Dataset entries
────────
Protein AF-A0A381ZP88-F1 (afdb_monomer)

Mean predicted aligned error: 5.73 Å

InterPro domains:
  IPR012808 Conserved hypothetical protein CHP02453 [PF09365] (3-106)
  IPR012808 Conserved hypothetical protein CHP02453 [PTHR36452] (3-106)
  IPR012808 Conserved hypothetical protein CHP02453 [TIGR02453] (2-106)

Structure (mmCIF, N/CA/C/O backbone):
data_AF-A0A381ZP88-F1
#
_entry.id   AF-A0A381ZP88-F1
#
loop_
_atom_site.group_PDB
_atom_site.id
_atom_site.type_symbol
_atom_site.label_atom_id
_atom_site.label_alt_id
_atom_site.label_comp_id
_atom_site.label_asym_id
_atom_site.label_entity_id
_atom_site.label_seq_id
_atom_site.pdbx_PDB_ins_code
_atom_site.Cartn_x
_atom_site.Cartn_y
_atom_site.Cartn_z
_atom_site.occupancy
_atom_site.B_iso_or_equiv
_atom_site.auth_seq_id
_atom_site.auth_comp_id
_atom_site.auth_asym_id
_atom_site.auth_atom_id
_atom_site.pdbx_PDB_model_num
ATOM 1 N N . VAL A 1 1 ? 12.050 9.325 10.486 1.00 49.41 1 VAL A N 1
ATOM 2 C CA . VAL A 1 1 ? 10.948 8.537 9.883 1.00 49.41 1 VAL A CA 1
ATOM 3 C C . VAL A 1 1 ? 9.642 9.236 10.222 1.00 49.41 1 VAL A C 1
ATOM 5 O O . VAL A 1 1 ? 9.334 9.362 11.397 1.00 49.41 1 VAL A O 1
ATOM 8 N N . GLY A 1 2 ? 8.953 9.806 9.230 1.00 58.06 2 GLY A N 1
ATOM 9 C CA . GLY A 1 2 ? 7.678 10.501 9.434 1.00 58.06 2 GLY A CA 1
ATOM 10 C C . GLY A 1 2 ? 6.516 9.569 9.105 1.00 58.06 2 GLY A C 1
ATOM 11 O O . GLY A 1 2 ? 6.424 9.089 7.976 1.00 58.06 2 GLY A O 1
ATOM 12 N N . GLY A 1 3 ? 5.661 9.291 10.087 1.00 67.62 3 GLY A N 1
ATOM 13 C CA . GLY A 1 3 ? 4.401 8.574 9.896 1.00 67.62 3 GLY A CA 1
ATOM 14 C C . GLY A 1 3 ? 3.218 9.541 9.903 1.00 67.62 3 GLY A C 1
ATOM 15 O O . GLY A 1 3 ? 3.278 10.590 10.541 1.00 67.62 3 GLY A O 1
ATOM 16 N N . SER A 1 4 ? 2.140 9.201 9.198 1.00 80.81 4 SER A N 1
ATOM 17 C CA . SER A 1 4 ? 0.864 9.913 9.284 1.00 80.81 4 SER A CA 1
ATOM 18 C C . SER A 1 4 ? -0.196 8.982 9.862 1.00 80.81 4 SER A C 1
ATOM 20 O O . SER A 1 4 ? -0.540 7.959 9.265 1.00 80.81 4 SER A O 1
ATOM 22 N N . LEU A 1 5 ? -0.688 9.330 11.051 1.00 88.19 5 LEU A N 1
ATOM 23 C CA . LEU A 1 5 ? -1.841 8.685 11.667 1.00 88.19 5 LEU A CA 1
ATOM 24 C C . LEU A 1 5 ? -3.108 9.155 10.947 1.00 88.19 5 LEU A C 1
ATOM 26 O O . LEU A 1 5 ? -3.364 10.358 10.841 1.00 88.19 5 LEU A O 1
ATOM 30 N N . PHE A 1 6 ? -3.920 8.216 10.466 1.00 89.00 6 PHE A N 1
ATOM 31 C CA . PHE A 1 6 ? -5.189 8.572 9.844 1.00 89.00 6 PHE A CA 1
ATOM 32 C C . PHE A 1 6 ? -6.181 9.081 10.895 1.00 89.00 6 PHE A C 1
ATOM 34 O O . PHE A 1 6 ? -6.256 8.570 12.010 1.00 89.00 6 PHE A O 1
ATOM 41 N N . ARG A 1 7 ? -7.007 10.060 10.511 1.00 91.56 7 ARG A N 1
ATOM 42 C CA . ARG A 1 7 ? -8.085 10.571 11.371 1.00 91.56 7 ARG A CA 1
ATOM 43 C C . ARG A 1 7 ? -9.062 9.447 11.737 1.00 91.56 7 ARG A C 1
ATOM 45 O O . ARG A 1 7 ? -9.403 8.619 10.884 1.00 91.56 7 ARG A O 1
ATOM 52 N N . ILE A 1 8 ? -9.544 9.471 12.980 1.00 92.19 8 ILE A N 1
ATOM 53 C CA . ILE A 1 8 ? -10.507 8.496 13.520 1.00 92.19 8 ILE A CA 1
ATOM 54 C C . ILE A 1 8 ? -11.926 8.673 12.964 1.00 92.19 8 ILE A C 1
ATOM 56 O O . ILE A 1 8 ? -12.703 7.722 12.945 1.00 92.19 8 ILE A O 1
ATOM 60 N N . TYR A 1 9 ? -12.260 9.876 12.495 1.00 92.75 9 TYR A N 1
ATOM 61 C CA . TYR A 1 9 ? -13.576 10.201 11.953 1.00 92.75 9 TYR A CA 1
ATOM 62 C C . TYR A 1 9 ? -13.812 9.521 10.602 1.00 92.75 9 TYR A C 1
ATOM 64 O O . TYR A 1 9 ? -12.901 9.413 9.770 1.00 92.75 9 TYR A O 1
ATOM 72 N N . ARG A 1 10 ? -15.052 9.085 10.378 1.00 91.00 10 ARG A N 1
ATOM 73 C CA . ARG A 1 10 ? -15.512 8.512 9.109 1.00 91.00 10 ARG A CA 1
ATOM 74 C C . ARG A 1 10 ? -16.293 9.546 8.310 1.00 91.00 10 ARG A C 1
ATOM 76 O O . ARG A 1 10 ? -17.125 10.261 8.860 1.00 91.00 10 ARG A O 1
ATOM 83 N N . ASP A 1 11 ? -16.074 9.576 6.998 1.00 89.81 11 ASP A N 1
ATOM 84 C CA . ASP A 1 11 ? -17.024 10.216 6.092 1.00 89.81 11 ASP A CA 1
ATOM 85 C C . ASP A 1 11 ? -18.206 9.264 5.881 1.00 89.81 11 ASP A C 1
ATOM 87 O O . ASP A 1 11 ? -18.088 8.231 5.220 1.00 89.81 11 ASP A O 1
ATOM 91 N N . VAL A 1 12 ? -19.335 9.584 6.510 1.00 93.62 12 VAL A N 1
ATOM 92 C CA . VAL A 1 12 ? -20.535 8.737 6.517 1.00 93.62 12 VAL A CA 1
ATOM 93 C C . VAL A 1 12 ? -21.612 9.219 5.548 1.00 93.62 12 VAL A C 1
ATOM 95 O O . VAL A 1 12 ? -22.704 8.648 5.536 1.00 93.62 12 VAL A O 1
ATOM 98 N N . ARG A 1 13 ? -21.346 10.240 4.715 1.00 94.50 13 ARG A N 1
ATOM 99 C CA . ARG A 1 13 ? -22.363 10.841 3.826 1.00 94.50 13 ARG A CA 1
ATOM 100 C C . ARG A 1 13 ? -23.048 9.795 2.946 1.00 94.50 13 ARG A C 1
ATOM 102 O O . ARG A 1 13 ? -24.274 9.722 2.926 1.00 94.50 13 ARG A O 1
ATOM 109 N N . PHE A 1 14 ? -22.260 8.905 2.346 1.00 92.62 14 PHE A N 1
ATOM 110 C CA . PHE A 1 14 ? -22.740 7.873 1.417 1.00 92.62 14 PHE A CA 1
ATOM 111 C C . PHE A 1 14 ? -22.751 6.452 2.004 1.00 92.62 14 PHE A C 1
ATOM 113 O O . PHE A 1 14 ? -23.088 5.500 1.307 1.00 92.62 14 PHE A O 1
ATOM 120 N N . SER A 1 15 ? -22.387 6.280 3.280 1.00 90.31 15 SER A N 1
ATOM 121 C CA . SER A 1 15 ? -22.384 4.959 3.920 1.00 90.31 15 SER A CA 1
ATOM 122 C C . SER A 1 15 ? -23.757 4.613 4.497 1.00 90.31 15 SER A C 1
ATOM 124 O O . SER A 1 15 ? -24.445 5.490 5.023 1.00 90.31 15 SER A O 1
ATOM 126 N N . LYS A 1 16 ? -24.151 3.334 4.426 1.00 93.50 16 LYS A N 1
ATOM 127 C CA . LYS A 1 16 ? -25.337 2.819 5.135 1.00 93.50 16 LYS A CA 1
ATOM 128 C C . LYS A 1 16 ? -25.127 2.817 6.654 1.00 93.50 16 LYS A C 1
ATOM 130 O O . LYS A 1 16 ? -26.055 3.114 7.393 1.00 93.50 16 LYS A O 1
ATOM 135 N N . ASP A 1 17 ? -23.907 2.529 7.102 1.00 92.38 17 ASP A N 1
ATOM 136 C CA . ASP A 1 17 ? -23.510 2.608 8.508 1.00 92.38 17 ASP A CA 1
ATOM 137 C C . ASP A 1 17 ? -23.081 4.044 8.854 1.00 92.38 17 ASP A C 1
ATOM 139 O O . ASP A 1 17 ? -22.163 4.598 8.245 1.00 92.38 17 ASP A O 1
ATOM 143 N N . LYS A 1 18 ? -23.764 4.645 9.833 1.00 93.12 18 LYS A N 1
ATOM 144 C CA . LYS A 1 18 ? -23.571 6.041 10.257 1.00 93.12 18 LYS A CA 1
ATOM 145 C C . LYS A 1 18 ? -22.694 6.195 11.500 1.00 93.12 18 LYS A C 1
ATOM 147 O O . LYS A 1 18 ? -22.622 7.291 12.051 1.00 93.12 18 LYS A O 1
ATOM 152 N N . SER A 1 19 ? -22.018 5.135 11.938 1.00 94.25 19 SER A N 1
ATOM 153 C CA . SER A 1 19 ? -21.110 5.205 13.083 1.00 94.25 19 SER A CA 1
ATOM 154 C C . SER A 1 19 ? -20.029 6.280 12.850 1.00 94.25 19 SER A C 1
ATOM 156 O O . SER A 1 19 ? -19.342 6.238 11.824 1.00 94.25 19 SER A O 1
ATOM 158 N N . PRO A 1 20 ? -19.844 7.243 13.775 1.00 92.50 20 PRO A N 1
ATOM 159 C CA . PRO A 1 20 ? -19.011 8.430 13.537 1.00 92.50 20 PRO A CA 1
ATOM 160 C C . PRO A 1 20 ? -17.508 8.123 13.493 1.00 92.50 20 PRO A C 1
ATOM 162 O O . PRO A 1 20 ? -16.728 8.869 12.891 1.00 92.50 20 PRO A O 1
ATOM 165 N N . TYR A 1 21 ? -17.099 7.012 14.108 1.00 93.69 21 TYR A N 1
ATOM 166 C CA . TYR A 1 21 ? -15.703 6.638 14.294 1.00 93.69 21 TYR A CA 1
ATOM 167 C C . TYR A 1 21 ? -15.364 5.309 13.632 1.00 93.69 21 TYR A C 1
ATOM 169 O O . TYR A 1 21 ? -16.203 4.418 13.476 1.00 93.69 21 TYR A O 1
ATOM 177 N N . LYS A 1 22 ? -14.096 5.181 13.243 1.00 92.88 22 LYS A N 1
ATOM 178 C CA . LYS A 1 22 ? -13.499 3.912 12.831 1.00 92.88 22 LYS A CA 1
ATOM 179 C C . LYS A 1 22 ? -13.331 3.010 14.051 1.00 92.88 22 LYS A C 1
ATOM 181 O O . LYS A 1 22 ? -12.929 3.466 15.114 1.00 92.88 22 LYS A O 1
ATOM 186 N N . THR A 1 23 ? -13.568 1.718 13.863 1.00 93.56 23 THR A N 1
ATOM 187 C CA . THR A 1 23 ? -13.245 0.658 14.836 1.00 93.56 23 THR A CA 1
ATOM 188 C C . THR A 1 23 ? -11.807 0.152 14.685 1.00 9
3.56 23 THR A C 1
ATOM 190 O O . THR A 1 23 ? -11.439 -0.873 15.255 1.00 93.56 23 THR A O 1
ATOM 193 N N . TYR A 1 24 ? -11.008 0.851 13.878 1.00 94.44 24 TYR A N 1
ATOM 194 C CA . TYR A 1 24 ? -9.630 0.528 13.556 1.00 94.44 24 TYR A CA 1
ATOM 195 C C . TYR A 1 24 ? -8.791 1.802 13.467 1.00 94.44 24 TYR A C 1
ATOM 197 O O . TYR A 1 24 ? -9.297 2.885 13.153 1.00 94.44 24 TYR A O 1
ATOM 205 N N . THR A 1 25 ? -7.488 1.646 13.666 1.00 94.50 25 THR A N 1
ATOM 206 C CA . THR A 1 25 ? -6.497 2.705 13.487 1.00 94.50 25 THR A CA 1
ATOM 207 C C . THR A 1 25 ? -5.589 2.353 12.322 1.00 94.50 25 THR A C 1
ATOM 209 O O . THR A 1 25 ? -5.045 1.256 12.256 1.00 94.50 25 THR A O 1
────────
▸ **Assignment**
Would you retype exactly the lines above, from the line with "ATOM 60 N N" to the line with "ATOM 74 C C", with both end lines kept and nothing more?

▸ **Task answer**
ATOM 60 N N . TYR A 1 9 ? -12.260 9.876 12.495 1.00 92.75 9 TYR A N 1
ATOM 61 C CA . TYR A 1 9 ? -13.576 10.201 11.953 1.00 92.75 9 TYR A CA 1
ATOM 62 C C . TYR A 1 9 ? -13.812 9.521 10.602 1.00 92.75 9 TYR A C 1
ATOM 64 O O . TYR A 1 9 ? -12.901 9.413 9.770 1.00 92.75 9 TYR A O 1
ATOM 72 N N . ARG A 1 10 ? -15.052 9.085 10.378 1.00 91.00 10 ARG A N 1
ATOM 73 C CA . ARG A 1 10 ? -15.512 8.512 9.109 1.00 91.00 10 ARG A CA 1
ATOM 74 C C . ARG A 1 10 ? -16.293 9.546 8.310 1.00 91.00 10 ARG A C 1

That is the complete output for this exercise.